Кишкене-мулла начал чтение корана на бухарский лад— звучно и нараспев. При первых его словах Кунанбай склонил голову, закрыл свой единственный глаз и сделал рукой знак все еще голосившей снохе. Айгыз и Калиха, сидевшие рядом с Каражан, поняв Кунанбая, остановили ее.
— Хватит, келин, не мешай читать коран…
Абай и Оспан долго просидели в траурной юрте. Народу в ней осталось немного: только Кунанбай, Каратай и Улжан проводили здесь весь день. Тут же сидел мулла Габитхан в очках, с чалмой на голове, читая коран, положенный перед ним на большую белую подушку. Он читал истово, с чувством, глаза его, опущенные на коран, порой закрывались— он читал суры корана наизусть. Кунанбай чуть слышно сказал несколько слов Кишкене-мулле. Тот совершил омовение, достал привезенный с собой коран, положил подушку ниже Габитхана и тоже начал читать шепотом, растягивая слова. Оспан прислонился плечом к Абаю, а спиной — к кереге и задремал под этот монотонный шепот. Абай тоже молчал — с отцом они перебросились лишь несколькими обычными вопросами о здоровье.

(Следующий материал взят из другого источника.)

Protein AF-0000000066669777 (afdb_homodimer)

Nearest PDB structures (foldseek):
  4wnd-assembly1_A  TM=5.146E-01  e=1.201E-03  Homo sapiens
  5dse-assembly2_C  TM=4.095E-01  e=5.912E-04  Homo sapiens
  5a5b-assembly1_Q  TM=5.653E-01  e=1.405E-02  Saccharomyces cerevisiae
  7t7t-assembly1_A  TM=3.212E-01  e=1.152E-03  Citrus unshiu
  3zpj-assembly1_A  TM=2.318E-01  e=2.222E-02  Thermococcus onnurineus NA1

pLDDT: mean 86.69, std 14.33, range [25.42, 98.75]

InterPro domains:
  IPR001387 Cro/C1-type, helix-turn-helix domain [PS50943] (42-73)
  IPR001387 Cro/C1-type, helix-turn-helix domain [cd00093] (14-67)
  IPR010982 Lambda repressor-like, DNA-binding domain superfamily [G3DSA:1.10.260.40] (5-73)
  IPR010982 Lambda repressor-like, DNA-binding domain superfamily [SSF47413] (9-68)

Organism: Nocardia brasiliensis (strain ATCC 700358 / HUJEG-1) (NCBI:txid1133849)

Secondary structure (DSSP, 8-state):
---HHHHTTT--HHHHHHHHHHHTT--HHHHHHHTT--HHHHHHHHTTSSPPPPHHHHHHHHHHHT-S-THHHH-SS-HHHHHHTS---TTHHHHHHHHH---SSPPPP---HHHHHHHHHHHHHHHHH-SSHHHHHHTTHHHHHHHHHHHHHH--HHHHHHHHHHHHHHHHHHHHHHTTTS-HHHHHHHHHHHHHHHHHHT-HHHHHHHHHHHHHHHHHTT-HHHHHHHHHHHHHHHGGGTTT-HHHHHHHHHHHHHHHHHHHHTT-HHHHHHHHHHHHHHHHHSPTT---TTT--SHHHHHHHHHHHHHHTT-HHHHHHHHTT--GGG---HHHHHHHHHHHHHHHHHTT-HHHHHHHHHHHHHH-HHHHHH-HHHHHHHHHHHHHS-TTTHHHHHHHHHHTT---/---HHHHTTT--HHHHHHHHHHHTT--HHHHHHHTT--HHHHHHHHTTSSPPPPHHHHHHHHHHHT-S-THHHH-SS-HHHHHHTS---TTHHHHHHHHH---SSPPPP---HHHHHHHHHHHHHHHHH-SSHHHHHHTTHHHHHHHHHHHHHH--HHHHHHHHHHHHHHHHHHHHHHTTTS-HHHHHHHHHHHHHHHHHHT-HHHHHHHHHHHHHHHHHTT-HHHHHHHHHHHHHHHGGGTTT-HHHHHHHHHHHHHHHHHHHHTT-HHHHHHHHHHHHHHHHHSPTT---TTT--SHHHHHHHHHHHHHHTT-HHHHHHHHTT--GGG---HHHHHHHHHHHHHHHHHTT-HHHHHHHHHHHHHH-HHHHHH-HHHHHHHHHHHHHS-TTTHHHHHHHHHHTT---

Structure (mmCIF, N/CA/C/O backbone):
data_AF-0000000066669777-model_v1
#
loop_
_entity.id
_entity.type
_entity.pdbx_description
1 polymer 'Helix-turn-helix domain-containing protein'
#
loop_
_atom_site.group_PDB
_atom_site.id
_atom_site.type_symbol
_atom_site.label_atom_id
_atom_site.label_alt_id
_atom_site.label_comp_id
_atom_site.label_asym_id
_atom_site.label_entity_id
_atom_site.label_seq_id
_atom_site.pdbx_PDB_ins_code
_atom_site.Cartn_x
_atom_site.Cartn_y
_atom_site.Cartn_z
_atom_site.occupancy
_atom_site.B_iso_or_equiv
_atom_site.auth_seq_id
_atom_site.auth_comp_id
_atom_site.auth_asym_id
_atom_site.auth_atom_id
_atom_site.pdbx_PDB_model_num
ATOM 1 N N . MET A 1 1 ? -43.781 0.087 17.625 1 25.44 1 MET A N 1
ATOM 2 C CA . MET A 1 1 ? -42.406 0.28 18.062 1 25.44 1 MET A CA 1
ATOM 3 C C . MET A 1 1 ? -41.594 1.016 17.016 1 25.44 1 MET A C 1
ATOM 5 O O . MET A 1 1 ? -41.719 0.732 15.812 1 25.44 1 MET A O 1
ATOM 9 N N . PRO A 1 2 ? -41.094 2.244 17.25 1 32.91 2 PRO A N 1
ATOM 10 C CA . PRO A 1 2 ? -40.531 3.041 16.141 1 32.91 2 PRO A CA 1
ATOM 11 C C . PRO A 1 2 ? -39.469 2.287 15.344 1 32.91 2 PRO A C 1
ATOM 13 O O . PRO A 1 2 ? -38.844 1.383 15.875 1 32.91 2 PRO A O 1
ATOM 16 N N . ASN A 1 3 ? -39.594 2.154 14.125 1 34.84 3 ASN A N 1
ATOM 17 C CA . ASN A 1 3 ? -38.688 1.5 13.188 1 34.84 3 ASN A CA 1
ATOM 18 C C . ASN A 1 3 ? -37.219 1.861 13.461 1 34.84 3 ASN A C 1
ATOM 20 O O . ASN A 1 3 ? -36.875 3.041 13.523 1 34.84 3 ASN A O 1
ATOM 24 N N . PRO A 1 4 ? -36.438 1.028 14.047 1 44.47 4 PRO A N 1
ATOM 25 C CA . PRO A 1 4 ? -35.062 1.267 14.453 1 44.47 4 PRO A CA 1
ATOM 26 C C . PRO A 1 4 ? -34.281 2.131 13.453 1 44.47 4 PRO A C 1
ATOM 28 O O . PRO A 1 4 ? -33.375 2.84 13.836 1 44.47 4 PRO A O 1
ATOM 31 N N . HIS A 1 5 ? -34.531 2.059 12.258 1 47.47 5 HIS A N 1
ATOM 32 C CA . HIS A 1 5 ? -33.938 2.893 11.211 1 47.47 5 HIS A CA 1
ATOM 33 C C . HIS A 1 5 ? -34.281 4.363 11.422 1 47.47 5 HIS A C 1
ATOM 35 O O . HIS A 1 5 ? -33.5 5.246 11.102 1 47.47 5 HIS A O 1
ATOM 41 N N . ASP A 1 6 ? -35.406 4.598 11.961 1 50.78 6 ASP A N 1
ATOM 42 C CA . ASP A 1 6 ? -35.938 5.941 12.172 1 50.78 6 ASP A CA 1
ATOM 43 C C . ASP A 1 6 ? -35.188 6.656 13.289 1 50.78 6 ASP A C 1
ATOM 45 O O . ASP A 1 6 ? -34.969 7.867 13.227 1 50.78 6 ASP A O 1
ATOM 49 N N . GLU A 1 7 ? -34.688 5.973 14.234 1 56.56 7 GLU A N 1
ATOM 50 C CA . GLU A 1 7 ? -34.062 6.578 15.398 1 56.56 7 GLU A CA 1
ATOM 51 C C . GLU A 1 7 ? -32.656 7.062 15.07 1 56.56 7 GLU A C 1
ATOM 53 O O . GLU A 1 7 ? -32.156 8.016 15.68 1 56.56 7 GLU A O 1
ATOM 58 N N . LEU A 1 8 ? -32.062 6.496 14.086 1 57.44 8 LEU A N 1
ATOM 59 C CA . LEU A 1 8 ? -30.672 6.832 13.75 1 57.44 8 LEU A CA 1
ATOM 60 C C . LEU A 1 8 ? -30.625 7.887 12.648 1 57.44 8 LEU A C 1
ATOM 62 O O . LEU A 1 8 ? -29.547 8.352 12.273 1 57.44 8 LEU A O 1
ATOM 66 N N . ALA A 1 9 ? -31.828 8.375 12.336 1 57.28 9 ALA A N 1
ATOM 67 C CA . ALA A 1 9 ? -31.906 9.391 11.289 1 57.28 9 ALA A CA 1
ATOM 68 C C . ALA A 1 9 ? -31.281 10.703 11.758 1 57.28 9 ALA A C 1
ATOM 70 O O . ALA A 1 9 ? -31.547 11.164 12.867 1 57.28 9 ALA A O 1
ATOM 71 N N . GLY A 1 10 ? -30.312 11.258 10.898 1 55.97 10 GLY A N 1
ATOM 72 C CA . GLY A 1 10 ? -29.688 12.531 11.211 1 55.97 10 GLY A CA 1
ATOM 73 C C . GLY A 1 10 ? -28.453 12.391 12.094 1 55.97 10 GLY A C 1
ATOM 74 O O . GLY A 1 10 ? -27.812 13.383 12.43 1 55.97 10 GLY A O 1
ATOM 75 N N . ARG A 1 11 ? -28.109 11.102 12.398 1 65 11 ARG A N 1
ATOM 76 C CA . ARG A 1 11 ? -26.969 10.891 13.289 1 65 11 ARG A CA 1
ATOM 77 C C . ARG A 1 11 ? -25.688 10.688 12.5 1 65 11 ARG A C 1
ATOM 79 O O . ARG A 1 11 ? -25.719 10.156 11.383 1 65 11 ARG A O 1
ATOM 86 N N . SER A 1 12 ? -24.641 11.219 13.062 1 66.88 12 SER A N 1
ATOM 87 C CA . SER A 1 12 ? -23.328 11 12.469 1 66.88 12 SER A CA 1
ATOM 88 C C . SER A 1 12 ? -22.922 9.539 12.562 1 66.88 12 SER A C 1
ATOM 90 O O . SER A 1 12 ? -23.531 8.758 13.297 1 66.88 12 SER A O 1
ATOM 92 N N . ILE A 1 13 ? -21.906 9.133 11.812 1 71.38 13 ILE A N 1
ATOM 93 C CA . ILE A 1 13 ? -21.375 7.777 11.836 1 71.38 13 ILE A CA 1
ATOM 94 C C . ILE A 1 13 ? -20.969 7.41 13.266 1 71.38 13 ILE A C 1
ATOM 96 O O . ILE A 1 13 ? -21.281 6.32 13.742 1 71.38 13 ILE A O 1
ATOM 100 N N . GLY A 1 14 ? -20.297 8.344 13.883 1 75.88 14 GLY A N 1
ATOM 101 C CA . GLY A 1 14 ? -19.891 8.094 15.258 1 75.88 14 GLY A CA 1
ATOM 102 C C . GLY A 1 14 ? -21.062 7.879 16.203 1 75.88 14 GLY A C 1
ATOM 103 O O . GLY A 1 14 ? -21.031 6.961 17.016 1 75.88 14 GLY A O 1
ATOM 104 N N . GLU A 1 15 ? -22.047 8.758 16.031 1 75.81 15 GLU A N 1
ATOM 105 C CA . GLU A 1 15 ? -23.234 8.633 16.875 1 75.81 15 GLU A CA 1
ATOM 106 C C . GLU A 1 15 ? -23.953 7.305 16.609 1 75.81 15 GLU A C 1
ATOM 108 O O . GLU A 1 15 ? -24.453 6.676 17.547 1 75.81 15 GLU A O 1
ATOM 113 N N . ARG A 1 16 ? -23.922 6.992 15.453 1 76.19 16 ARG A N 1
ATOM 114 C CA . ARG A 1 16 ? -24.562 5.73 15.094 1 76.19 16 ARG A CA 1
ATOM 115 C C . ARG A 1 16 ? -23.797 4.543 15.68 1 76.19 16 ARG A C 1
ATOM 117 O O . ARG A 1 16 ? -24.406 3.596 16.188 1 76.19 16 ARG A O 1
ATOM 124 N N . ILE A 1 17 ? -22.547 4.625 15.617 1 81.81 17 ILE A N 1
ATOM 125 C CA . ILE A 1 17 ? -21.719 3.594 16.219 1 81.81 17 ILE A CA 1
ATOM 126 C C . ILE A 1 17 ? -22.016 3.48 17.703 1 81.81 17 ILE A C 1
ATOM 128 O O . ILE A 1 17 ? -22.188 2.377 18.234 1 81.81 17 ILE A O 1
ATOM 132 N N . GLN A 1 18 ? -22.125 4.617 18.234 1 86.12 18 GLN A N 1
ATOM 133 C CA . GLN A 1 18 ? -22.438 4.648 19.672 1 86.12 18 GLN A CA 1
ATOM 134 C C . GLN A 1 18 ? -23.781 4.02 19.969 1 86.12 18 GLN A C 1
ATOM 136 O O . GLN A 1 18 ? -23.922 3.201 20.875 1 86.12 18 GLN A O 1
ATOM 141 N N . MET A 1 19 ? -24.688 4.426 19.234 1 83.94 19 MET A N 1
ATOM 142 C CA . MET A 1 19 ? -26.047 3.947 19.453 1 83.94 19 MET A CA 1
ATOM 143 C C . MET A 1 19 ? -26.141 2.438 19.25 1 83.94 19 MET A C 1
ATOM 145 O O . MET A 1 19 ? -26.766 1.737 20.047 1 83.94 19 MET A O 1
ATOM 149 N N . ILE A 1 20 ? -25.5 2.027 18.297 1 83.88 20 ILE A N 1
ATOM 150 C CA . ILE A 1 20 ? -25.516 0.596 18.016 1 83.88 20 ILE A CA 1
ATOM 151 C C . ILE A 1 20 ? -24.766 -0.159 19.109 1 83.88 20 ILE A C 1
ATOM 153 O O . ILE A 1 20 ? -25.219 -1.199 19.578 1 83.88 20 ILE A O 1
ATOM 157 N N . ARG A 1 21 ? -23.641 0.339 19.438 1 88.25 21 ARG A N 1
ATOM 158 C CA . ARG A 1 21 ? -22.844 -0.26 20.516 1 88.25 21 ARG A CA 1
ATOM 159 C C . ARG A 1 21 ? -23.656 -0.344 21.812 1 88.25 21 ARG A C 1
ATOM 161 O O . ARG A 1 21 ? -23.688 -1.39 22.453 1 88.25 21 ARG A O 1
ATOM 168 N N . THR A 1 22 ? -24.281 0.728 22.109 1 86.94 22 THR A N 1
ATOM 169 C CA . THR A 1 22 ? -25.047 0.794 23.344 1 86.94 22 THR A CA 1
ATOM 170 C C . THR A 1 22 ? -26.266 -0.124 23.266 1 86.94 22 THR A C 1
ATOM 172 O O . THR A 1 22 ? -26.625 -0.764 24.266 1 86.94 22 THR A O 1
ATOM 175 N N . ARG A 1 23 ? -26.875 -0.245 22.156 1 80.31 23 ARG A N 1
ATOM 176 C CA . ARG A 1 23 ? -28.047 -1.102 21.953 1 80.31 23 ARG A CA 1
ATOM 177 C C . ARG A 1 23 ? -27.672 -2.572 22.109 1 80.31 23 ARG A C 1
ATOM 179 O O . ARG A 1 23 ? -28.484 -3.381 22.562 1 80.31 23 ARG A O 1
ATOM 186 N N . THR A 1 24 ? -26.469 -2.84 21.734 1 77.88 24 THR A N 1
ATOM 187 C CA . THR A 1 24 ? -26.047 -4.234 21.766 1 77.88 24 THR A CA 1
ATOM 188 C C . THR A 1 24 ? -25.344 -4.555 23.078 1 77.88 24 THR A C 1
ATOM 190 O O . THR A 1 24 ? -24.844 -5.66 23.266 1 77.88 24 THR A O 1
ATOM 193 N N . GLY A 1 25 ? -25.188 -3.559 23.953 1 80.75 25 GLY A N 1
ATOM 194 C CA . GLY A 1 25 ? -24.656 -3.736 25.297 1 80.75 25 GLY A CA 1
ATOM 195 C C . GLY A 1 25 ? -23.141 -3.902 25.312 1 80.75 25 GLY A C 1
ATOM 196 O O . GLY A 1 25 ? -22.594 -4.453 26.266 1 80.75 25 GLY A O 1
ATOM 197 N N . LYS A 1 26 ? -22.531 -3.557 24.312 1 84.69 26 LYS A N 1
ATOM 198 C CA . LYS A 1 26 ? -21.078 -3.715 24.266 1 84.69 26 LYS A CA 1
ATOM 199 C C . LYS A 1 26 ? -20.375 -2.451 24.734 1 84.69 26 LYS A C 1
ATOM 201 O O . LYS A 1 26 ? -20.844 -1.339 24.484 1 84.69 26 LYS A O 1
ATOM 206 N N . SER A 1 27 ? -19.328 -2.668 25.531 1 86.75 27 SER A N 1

Кунанбай вернулся из поездки в Мекку, которая затянулась на четыре года, в конце минувшей зимы. Он поседел и казался глубоким стариком. Крупное его тело еще сохранило былую величественность, но все лицо избороздили бесчисленные морщины. Когда-то крепкий и сильный, он выглядел теперь усталым и опустившимся. На голове его была привезенная из Мекки белая ермолка, на плечах — белый шелковый чапан со стеганым воротником, какой тоже не носили тобыктинцы. Голос его не звучал, как раньше, сильным, низким басом: о чем бы он ни говорил, он говорил теперь негромко и мягко. Сородичам он стал казаться человеком другого мира, другого воспитания. Всем своим видом он показывал свою набожность и мягкость, производя впечатление кающегося грешника.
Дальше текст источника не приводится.